Pope Leo XIII did consecrate mankind to the Sacred Heart of Jesus in 1899. Pope Pius XII consecrated the whole world to the Immaculate Heart of Mary in 1942, one year before his encyclical on the Church as the Mystical Body of Christ. Henri de Lubac and the Communio theologians would remind us that the Church could not be fully the Body of Christ without embracing her mission as fulfilling the destiny of mankind. The nations apart from the Church were parts of the Body not yet awakened to their identity as members. Uniting ourselves with the Heart of Jesus shapes the whole human race into the eusocial species that we were meant to be from the beginning. This clarity about the Church's message to humanity as a whole emerged in the century that humanity organized a level of technological murder through ideologies and racial empires and nation states which dwarfed the acts of Cain through the previous millennia.

In 1925, Pius XI said that the annual consecration of the world to the Sacred Heart would be done each year on the Feast of Christ the King which he established in that encyclical. The empires of the Romanovs, Hapsburgs, and Ottomans had fallen in WWI. The Papal States had been taken 50 years before that. In Catholic Mexico and Catholic Spain the forces of Communism which had butchered the Orthodox clergy in Russia were now killing the Catholic priests. The war against clerics and the priestly Eucharistic authority of Christ had taken a bloody turn. Yet it was just then the pope established a Sunday every year to reassert the one monarchy that would never fall. The empires deposed their rulers, the mobs killed their priests, and just then the pope reminded us that mankind still had a monarch. The pope crowned the liturgical year with the Kingship of Christ, not simply to announce his regal return in the end times but to reassert the Church's life is meant to build His Kingdom on this earth.  Five decades later,  a new decade of the rosary was dedicated to that truth of building the kingdom of God. Catholics began to hear for the first time that same charge in the Pater Noster- an old prayer they had said all their lives. The Holy Father said every faculty of man -- intellect, will, and body -- owed allegiance to the King. There was no square inch of social life or earthly territory that wasn't His.
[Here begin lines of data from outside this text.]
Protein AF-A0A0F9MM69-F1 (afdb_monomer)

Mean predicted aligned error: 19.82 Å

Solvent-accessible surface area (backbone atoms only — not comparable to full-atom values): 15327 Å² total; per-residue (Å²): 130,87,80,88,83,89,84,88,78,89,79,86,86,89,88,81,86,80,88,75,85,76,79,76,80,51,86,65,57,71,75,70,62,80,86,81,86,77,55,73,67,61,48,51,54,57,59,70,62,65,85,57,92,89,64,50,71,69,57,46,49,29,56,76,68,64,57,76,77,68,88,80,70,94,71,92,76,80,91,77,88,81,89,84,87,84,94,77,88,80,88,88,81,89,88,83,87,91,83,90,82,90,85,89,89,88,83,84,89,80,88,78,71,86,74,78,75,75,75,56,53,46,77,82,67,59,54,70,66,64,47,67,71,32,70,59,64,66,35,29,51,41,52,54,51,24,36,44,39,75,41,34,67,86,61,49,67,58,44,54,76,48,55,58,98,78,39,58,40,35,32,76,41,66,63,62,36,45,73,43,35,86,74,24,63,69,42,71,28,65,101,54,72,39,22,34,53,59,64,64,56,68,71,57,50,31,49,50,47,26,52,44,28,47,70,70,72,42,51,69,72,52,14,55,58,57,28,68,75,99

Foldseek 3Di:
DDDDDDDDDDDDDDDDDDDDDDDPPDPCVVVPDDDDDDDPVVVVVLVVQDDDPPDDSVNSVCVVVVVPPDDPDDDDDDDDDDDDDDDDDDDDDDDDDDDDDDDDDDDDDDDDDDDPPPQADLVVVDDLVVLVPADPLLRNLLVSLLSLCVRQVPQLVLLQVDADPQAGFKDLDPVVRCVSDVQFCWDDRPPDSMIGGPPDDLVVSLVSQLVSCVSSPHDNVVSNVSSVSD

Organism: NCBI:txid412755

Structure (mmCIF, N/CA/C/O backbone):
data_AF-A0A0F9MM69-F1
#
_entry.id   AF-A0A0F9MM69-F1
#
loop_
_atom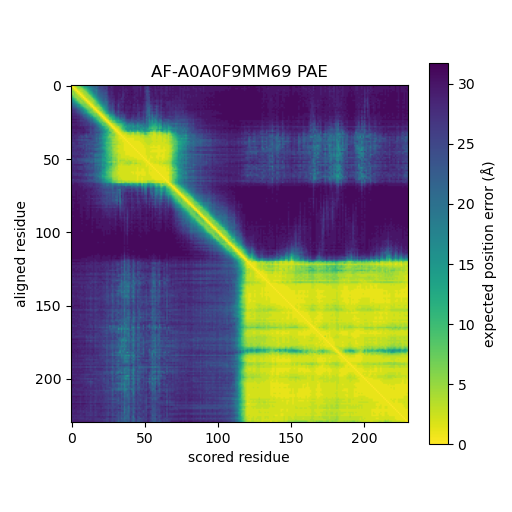_site.group_PDB
_atom_site.id
_atom_site.type_symbol
_atom_site.label_atom_id
_atom_site.label_alt_id
_atom_site.label_comp_id
_atom_site.label_asym_id
_atom_site.label_entity_id
_atom_site.label_seq_id
_atom_site.pdbx_PDB_ins_code
_atom_site.Cartn_x
_atom_site.Cartn_y
_atom_site.Cartn_z
_atom_site.occupancy
_atom_site.B_iso_or_equiv
_atom_site.auth_seq_id
_atom_site.auth_comp_id
_atom_site.auth_asym_id
_atom_site.auth_atom_id
_atom_site.pdbx_PDB_model_num
ATOM 1 N N . MET A 1 1 ? -19.740 27.463 -63.652 1.00 38.22 1 MET A N 1
ATOM 2 C CA . MET A 1 1 ? -19.045 26.158 -63.580 1.00 38.22 1 MET A CA 1
ATOM 3 C C . MET A 1 1 ? -18.392 26.142 -62.201 1.00 38.22 1 MET A C 1
ATOM 5 O O . MET A 1 1 ? -17.655 27.073 -61.923 1.00 38.22 1 MET A O 1
ATOM 9 N N . PHE A 1 2 ? -18.865 25.373 -61.211 1.00 38.09 2 PHE A N 1
ATOM 10 C CA . PHE A 1 2 ? -18.727 23.905 -61.090 1.00 38.09 2 PHE A CA 1
ATOM 11 C C . PHE A 1 2 ? -17.258 23.480 -61.307 1.00 38.09 2 PHE A C 1
ATOM 13 O O . PHE A 1 2 ? -16.692 23.845 -62.329 1.00 38.09 2 PHE A O 1
ATOM 20 N N . THR A 1 3 ? -16.576 22.761 -60.408 1.00 39.72 3 THR A N 1
ATOM 21 C CA . THR A 1 3 ? -17.037 21.928 -59.272 1.00 39.72 3 THR A CA 1
ATOM 22 C C . THR A 1 3 ? -15.892 21.757 -58.263 1.00 39.72 3 THR A C 1
ATOM 24 O O . THR A 1 3 ? -14.730 21.849 -58.648 1.00 39.72 3 THR A O 1
ATOM 27 N N . GLY A 1 4 ? -16.189 21.460 -56.994 1.00 43.28 4 GLY A N 1
ATOM 28 C CA . GLY A 1 4 ? -15.167 20.959 -56.062 1.00 43.28 4 GLY A CA 1
ATOM 29 C C . GLY A 1 4 ? -14.833 19.485 -56.328 1.00 43.28 4 GLY A C 1
ATOM 30 O O . GLY A 1 4 ? -15.659 18.766 -56.889 1.00 43.28 4 GLY A O 1
ATOM 31 N N . VAL A 1 5 ? -13.657 19.023 -55.889 1.00 42.75 5 VAL A N 1
ATOM 32 C CA . VAL A 1 5 ? -13.304 17.592 -55.874 1.00 42.75 5 VAL A CA 1
ATOM 33 C C . VAL A 1 5 ? -12.706 17.217 -54.520 1.00 42.75 5 VAL A C 1
ATOM 35 O O . VAL A 1 5 ? -11.652 17.702 -54.119 1.00 42.75 5 VAL A O 1
ATOM 38 N N . LEU A 1 6 ? -13.412 16.324 -53.834 1.00 41.78 6 LEU A N 1
ATOM 39 C CA . LEU A 1 6 ? -12.937 15.548 -52.697 1.00 41.78 6 LEU A CA 1
ATOM 40 C C . LEU A 1 6 ? -12.026 14.427 -53.224 1.00 41.78 6 LEU A C 1
ATOM 42 O O . LEU A 1 6 ? -12.458 13.675 -54.095 1.00 41.78 6 LEU A O 1
ATOM 46 N N . VAL A 1 7 ? -10.824 14.253 -52.669 1.00 42.66 7 VAL A N 1
ATOM 47 C CA . VAL A 1 7 ? -10.033 13.030 -52.887 1.00 42.66 7 VAL A CA 1
ATOM 48 C C . VAL A 1 7 ? -9.750 12.368 -51.547 1.00 42.66 7 VAL A C 1
ATOM 50 O O . VAL A 1 7 ? -8.907 12.806 -50.768 1.00 42.66 7 VAL A O 1
ATOM 53 N N . VAL A 1 8 ? -10.488 11.290 -51.291 1.00 41.50 8 VAL A N 1
ATOM 54 C CA . VAL A 1 8 ? -10.154 10.294 -50.275 1.00 41.50 8 VAL A CA 1
ATOM 55 C C . VAL A 1 8 ? -9.277 9.245 -50.945 1.00 41.50 8 VAL A C 1
ATOM 57 O O . VAL A 1 8 ? -9.729 8.595 -51.885 1.00 41.50 8 VAL A O 1
ATOM 60 N N . THR A 1 9 ? -8.084 9.002 -50.408 1.00 40.12 9 THR A N 1
ATOM 61 C CA . THR A 1 9 ? -7.314 7.799 -50.750 1.00 40.12 9 THR A CA 1
ATOM 62 C C . THR A 1 9 ? -6.771 7.163 -49.479 1.00 40.12 9 THR A C 1
ATOM 64 O O . THR A 1 9 ? -5.738 7.561 -48.946 1.00 40.12 9 THR A O 1
ATOM 67 N N . ARG A 1 10 ? -7.479 6.144 -48.979 1.00 43.34 10 ARG A N 1
ATOM 68 C CA . ARG A 1 10 ? -6.852 5.128 -48.131 1.00 43.34 10 ARG A CA 1
ATOM 69 C C . ARG A 1 10 ? -6.077 4.187 -49.044 1.00 43.34 10 ARG A C 1
ATOM 71 O O . ARG A 1 10 ? -6.671 3.624 -49.957 1.00 43.34 10 ARG A O 1
ATOM 78 N N . ILE A 1 11 ? -4.805 3.966 -48.740 1.00 44.25 11 ILE A N 1
ATOM 79 C CA . ILE A 1 11 ? -4.076 2.778 -49.180 1.00 44.25 11 ILE A CA 1
ATOM 80 C C . ILE A 1 11 ? -3.578 2.094 -47.913 1.00 44.25 11 ILE A C 1
ATOM 82 O O . ILE A 1 11 ? -2.633 2.540 -47.267 1.00 44.25 11 ILE A O 1
ATOM 86 N N . SER A 1 12 ? -4.279 1.035 -47.530 1.00 38.50 12 SER A N 1
ATOM 87 C CA . SER A 1 12 ? -3.674 -0.067 -46.794 1.00 38.50 12 SER A CA 1
ATOM 88 C C . SER A 1 12 ? -2.895 -0.898 -47.802 1.00 38.50 12 SER A C 1
ATOM 90 O O . SER A 1 12 ? -3.478 -1.257 -48.817 1.00 38.50 12 SER A O 1
ATOM 92 N N . ASP A 1 13 ? -1.643 -1.238 -47.501 1.00 34.78 13 ASP A N 1
ATOM 93 C CA . ASP A 1 13 ? -1.190 -2.611 -47.713 1.00 34.78 13 ASP A CA 1
ATOM 94 C C . ASP A 1 13 ? 0.031 -2.968 -46.864 1.00 34.78 13 ASP A C 1
ATOM 96 O O . ASP A 1 13 ? 0.777 -2.121 -46.370 1.00 34.78 13 ASP A O 1
ATOM 100 N N . TRP A 1 14 ? 0.150 -4.268 -46.627 1.00 34.81 14 TRP A N 1
ATOM 101 C CA . TRP A 1 14 ? 0.957 -4.907 -45.596 1.00 34.81 14 TRP A CA 1
ATOM 102 C 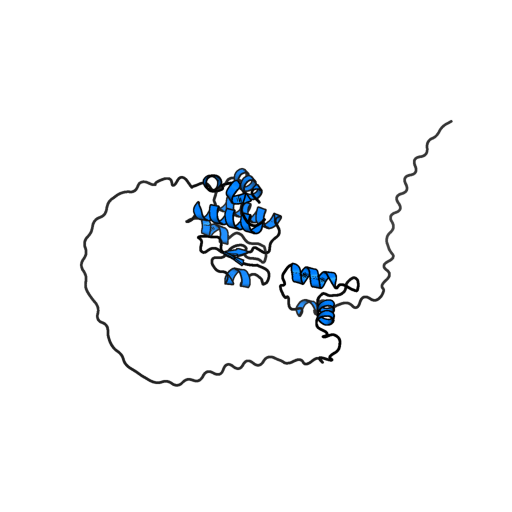C . TRP A 1 14 ? 1.807 -5.977 -46.278 1.00 34.81 14 TRP A C 1
ATOM 104 O O . TRP A 1 14 ? 1.239 -6.892 -46.852 1.00 34.81 14 TRP A O 1
ATOM 114 N N . PHE A 1 15 ? 3.139 -5.849 -46.223 1.00 34.22 15 PHE A N 1
ATOM 115 C CA . PHE A 1 15 ? 4.163 -6.906 -46.055 1.00 34.22 15 PHE A CA 1
ATOM 116 C C . PHE A 1 15 ? 5.553 -6.373 -46.454 1.00 34.22 15 PHE A C 1
ATOM 118 O O . PHE A 1 15 ? 5.704 -5.682 -47.455 1.00 34.22 15 PHE A O 1
ATOM 125 N N . GLY A 1 16 ? 6.581 -6.692 -45.660 1.00 30.28 16 GLY A N 1
ATOM 126 C CA . GLY A 1 16 ? 7.948 -6.189 -45.879 1.00 30.28 16 GLY A CA 1
ATOM 127 C C . GLY A 1 16 ? 8.903 -6.467 -44.716 1.00 30.28 16 GLY A C 1
ATOM 128 O O . GLY A 1 16 ? 9.690 -5.608 -44.331 1.00 30.28 16 GLY A O 1
ATOM 129 N N . TYR A 1 17 ? 8.784 -7.643 -44.093 1.00 35.94 17 TYR A N 1
ATOM 130 C CA . TYR A 1 17 ? 9.547 -8.011 -42.898 1.00 35.94 17 TYR A CA 1
ATOM 131 C C . TYR A 1 17 ? 10.974 -8.435 -43.289 1.00 35.94 17 TYR A C 1
ATOM 133 O O . TYR A 1 17 ? 11.212 -9.591 -43.634 1.00 35.94 17 TYR A O 1
ATOM 141 N N . ASN A 1 18 ? 11.928 -7.501 -43.263 1.00 38.09 18 ASN A N 1
ATOM 142 C CA . ASN A 1 18 ? 13.333 -7.809 -43.542 1.00 38.09 18 ASN A CA 1
ATOM 143 C C . ASN A 1 18 ? 14.004 -8.454 -42.319 1.00 38.09 18 ASN A C 1
ATOM 145 O O . ASN A 1 18 ? 14.257 -7.804 -41.307 1.00 38.09 18 ASN A O 1
ATOM 149 N N . HIS A 1 19 ? 14.312 -9.747 -42.426 1.00 47.84 19 HIS A N 1
ATOM 150 C CA . HIS A 1 19 ? 15.079 -10.483 -41.424 1.00 47.84 19 HIS A CA 1
ATOM 151 C C . HIS A 1 19 ? 16.579 -10.176 -41.545 1.00 47.84 19 HIS A C 1
ATOM 153 O O . HIS A 1 19 ? 17.246 -10.683 -42.444 1.00 47.84 19 HIS A O 1
ATOM 159 N N . THR A 1 20 ? 17.144 -9.448 -40.577 1.00 40.62 20 THR A N 1
ATOM 160 C CA . THR A 1 20 ? 18.602 -9.381 -40.381 1.00 40.62 20 THR A CA 1
ATOM 161 C C . THR A 1 20 ? 18.993 -9.538 -38.912 1.00 40.62 20 THR A C 1
ATOM 163 O O . THR A 1 20 ? 19.038 -8.575 -38.156 1.00 40.62 20 THR A O 1
ATOM 166 N N . GLY A 1 21 ? 19.376 -10.761 -38.538 1.00 42.28 21 GLY A N 1
ATOM 167 C CA . GLY A 1 21 ? 20.579 -10.952 -37.720 1.00 42.28 21 GLY A CA 1
ATOM 168 C C . GLY A 1 21 ? 20.519 -10.784 -36.198 1.00 42.28 21 GLY A C 1
ATOM 169 O O . GLY A 1 21 ? 21.584 -10.846 -35.585 1.00 42.28 21 GLY A O 1
ATOM 170 N N . GLU A 1 22 ? 19.360 -10.640 -35.550 1.00 41.91 22 GLU A N 1
ATOM 171 C CA . GLU A 1 22 ? 19.332 -10.745 -34.083 1.00 41.91 22 GLU A CA 1
ATOM 172 C C . GLU A 1 22 ? 19.576 -12.190 -33.625 1.00 41.91 22 GLU A C 1
ATOM 174 O O . GLU A 1 22 ? 18.844 -13.127 -33.960 1.00 41.91 22 GLU A O 1
ATOM 179 N N . LYS A 1 23 ? 20.631 -12.374 -32.823 1.00 47.81 23 LYS A N 1
ATOM 180 C CA . LYS A 1 23 ? 20.924 -13.643 -32.154 1.00 47.81 23 LYS A CA 1
ATOM 181 C C . LYS A 1 23 ? 19.807 -13.917 -31.153 1.00 47.81 23 LYS A C 1
ATOM 183 O O . LYS A 1 23 ? 19.751 -13.283 -30.103 1.00 47.81 23 LYS A O 1
ATOM 188 N N . ASN A 1 24 ? 18.936 -14.872 -31.476 1.00 40.53 24 ASN A N 1
ATOM 189 C CA . ASN A 1 24 ? 17.865 -15.324 -30.593 1.00 40.53 24 ASN A CA 1
ATOM 190 C C . ASN A 1 24 ? 18.439 -15.769 -29.236 1.00 40.53 24 ASN A C 1
ATOM 192 O O . ASN A 1 24 ? 18.916 -16.896 -29.101 1.00 40.53 24 ASN A O 1
ATOM 196 N N . VAL A 1 25 ? 18.347 -14.902 -28.221 1.00 52.22 25 VAL A N 1
ATOM 197 C CA . VAL A 1 25 ? 18.549 -15.281 -26.817 1.00 52.22 25 VAL A CA 1
ATOM 198 C C . VAL A 1 25 ? 17.451 -16.280 -26.481 1.00 52.22 25 VAL A C 1
ATOM 200 O O . VAL A 1 25 ? 16.280 -15.919 -26.323 1.00 52.22 25 VAL A O 1
ATOM 203 N N . THR A 1 26 ? 17.817 -17.562 -26.491 1.00 52.72 26 THR A N 1
ATOM 204 C CA . THR A 1 26 ? 16.840 -18.652 -26.482 1.00 52.72 26 THR A CA 1
ATOM 205 C C . THR A 1 26 ? 15.962 -18.596 -25.234 1.00 52.72 26 THR A C 1
ATOM 207 O O . THR A 1 26 ? 16.365 -18.139 -24.165 1.00 52.72 26 THR A O 1
ATOM 210 N N . ARG A 1 27 ? 14.726 -19.090 -25.351 1.00 49.00 27 ARG A N 1
ATOM 211 C CA . ARG A 1 27 ? 13.712 -19.012 -24.285 1.00 49.00 27 ARG A CA 1
ATOM 212 C C . ARG A 1 27 ? 14.143 -19.685 -22.967 1.00 49.00 27 ARG A C 1
ATOM 214 O O . ARG A 1 27 ? 13.587 -19.351 -21.924 1.00 49.00 27 ARG A O 1
ATOM 221 N N . ASN A 1 28 ? 15.140 -20.574 -23.014 1.00 50.62 28 ASN A N 1
ATOM 222 C CA . ASN A 1 28 ? 15.756 -21.208 -21.846 1.00 50.62 28 ASN A CA 1
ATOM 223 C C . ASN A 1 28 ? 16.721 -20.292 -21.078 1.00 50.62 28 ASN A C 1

A century later our allegiance abides in Christ the King. Christ as the Head of a Body with a beating Heart makes a King's claim on our hearts. The loss of Papal States and the passing of Christian monarchs has actually cleared our field of vision to see how we might better institute Christ's Social Kingship. The Soviet Union is no more but Holy Russia reappears. The Roman Empire has disappeared but Israel is a nation. The Church was torn asunder but Christian nations are on every continent. The world of politics, of war and peace, of poverty and development is not immune to His rule. We dare not say, "the business of the Church is souls; we leave the life of nations in the bloody fangs of Social Darwinists".  How then shall we bring public life in concordance with the rules of love?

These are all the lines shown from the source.